> THE PROBLEM: Print the records below exactly, starting at the first line and stopping after the line that contains "ATOM 5 O O .". Leave out any pictures.

> DATA:
#####

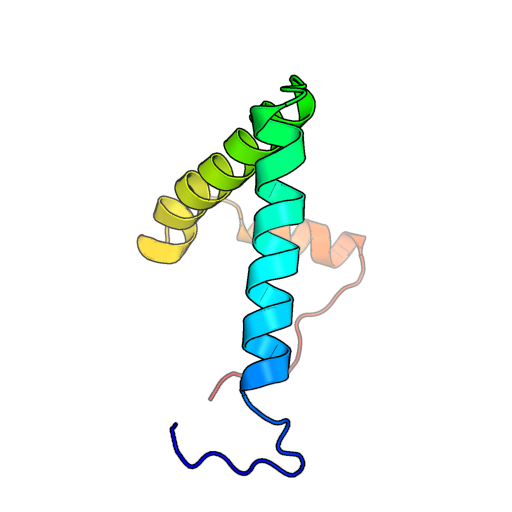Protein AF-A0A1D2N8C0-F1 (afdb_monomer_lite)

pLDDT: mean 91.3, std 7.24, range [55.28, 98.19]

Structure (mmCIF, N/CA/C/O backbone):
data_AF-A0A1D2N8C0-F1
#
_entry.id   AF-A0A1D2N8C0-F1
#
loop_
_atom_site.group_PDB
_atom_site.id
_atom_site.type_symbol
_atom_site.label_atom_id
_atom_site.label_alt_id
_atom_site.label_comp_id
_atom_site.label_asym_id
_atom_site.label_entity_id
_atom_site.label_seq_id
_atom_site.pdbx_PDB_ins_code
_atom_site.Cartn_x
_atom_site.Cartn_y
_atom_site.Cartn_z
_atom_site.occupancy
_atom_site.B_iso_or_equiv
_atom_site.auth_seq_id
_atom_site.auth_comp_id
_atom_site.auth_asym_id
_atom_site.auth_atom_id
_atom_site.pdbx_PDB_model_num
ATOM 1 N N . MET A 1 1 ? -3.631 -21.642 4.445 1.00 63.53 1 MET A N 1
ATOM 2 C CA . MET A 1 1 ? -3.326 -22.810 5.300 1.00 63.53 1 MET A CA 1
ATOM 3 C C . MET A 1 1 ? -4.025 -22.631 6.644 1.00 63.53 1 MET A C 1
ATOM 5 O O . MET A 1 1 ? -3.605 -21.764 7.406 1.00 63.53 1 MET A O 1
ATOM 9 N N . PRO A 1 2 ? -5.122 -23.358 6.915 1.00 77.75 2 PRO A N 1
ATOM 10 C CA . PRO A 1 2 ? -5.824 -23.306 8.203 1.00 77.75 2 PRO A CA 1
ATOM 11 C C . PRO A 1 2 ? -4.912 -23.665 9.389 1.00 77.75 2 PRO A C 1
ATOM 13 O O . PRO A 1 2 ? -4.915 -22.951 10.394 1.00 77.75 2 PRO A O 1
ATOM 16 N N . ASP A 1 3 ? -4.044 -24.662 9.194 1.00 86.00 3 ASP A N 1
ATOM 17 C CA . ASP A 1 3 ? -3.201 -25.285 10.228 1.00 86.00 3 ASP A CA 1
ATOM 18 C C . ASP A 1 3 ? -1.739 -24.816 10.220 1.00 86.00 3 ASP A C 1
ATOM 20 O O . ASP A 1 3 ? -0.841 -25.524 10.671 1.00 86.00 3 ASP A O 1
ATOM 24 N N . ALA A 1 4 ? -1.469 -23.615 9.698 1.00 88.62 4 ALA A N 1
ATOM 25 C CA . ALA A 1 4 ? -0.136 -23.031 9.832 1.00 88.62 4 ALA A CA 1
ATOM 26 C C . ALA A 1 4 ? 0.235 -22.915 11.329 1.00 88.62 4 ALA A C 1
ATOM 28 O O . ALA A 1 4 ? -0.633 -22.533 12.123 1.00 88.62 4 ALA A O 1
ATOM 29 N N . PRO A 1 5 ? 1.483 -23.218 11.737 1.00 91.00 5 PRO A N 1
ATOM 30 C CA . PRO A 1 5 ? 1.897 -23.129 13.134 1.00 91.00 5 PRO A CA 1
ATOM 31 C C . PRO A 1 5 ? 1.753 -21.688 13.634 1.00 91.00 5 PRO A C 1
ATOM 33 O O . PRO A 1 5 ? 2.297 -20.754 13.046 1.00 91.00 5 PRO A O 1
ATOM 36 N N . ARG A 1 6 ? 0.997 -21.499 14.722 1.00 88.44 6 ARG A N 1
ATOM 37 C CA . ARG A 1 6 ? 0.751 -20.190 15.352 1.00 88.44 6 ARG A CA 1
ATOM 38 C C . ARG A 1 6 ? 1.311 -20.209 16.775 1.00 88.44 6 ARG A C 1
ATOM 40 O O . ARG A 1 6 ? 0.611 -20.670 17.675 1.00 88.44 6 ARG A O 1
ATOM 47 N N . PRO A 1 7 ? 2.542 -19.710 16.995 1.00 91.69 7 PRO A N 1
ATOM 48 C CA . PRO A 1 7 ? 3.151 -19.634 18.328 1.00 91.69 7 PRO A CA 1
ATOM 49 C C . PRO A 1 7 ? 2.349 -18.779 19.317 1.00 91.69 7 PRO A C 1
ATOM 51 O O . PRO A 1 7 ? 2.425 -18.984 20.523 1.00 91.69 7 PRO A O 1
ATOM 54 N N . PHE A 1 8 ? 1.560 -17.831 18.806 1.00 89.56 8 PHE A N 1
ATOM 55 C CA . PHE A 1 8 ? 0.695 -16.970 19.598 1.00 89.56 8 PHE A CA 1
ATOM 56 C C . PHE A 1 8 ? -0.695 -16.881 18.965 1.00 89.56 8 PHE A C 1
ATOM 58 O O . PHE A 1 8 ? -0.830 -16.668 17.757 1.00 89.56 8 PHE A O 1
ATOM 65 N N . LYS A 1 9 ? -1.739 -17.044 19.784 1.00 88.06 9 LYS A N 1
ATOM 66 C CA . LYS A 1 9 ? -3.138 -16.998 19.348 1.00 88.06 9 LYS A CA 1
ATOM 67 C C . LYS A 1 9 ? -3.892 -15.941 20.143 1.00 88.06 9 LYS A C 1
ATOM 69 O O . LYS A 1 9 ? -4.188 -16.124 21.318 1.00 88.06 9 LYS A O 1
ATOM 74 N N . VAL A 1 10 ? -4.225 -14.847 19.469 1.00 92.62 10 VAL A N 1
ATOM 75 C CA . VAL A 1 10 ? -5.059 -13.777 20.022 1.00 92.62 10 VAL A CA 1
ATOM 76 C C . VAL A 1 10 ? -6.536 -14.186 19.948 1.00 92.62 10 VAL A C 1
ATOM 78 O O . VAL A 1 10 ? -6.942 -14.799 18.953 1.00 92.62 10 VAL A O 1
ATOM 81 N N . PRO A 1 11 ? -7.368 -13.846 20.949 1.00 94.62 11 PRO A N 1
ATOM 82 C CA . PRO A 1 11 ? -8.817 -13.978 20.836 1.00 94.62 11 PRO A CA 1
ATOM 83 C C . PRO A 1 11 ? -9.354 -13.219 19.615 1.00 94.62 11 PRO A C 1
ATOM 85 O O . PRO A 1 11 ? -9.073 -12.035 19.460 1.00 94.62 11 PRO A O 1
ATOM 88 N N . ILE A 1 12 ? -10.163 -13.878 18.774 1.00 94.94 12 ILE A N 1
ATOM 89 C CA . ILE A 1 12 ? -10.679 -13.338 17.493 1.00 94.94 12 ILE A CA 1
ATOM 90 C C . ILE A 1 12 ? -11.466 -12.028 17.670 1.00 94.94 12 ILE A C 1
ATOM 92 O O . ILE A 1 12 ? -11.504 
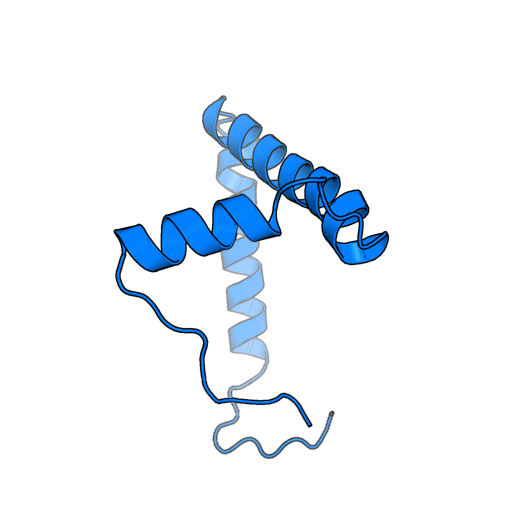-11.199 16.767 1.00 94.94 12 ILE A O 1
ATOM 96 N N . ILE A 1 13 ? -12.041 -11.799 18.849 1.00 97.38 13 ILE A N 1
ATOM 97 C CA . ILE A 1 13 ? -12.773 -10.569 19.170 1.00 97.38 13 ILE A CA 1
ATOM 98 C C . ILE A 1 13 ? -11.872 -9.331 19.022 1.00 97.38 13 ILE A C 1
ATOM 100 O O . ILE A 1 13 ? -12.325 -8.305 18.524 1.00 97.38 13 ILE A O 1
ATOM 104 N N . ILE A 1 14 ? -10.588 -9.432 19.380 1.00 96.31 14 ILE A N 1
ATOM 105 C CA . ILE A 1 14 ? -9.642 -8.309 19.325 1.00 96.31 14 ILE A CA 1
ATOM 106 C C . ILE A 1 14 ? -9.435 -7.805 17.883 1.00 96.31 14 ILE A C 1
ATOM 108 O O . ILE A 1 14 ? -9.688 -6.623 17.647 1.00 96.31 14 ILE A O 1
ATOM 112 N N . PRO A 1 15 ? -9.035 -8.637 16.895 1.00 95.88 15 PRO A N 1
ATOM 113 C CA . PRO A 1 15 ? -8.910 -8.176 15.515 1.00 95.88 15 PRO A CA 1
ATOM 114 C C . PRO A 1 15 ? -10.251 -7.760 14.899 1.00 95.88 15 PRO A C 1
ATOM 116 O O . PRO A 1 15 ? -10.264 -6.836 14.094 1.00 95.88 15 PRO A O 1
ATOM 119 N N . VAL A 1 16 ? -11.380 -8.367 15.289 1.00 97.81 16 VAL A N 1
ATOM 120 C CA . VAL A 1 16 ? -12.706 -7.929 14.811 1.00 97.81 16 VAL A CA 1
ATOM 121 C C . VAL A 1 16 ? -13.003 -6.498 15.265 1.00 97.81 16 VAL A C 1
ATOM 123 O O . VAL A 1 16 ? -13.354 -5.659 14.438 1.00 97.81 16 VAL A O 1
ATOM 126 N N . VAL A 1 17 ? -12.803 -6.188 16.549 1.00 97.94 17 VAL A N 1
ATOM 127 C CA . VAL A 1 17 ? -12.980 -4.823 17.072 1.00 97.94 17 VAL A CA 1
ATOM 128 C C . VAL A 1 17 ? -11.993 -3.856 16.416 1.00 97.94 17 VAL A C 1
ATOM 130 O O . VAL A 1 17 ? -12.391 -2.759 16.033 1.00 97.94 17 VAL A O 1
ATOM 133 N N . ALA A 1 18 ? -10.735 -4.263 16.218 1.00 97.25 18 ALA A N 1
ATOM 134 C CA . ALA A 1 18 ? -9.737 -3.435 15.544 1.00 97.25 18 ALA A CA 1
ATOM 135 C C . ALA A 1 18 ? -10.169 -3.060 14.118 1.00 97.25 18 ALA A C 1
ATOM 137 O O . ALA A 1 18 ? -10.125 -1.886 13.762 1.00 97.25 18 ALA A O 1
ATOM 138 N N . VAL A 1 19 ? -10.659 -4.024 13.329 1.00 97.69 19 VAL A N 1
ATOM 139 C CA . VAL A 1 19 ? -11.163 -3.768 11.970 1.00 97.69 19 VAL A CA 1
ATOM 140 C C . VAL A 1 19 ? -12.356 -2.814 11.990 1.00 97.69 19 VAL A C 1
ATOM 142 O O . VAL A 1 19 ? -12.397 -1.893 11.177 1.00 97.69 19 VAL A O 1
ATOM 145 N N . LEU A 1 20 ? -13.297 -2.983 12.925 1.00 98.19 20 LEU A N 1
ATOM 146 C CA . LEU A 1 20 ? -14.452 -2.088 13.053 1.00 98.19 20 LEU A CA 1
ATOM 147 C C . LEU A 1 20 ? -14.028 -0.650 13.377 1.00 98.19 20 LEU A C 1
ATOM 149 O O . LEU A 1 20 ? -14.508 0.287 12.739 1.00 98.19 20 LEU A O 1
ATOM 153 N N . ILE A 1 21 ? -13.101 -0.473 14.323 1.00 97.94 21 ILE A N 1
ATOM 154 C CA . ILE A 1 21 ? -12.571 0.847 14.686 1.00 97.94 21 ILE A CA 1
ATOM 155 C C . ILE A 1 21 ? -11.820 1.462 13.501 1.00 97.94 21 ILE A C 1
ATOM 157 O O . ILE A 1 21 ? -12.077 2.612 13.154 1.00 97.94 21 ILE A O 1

#####

> EXERCISE RESULT:
Protein AF-A0A1D2N8C0-F1 (afdb_monomer_lite)

pLDDT: mean 91.3, std 7.24, range [55.28, 98.19]

Structure (mmCIF, N/CA/C/O backbone):
data_AF-A0A1D2N8C0-F1
#
_entry.id   AF-A0A1D2N8C0-F1
#
loop_
_atom_site.group_PDB
_atom_site.id
_atom_site.type_symbol
_atom_site.label_atom_id
_atom_site.label_alt_id
_atom_site.label_comp_id
_atom_site.label_asym_id
_atom_site.label_entity_id
_atom_site.label_seq_id
_atom_site.pdbx_PDB_ins_code
_atom_site.Cartn_x
_atom_site.Cartn_y
_atom_site.Cartn_z
_atom_site.occupancy
_atom_site.B_iso_or_equiv
_atom_site.auth_seq_id
_atom_site.auth_comp_id
_atom_site.auth_asym_id
_atom_site.auth_atom_id
_atom_site.pdbx_PDB_model_num
ATOM 1 N N . MET A 1 1 ? -3.631 -21.642 4.445 1.00 63.53 1 MET A N 1
ATOM 2 C CA . MET A 1 1 ? -3.326 -22.810 5.300 1.00 63.53 1 MET A CA 1
ATOM 3 C C . MET A 1 1 ? -4.025 -22.631 6.644 1.00 63.53 1 MET A C 1
ATOM 5 O O . MET A 1 1 ? -3.605 -21.764 7.406 1.00 63.53 1 MET A O 1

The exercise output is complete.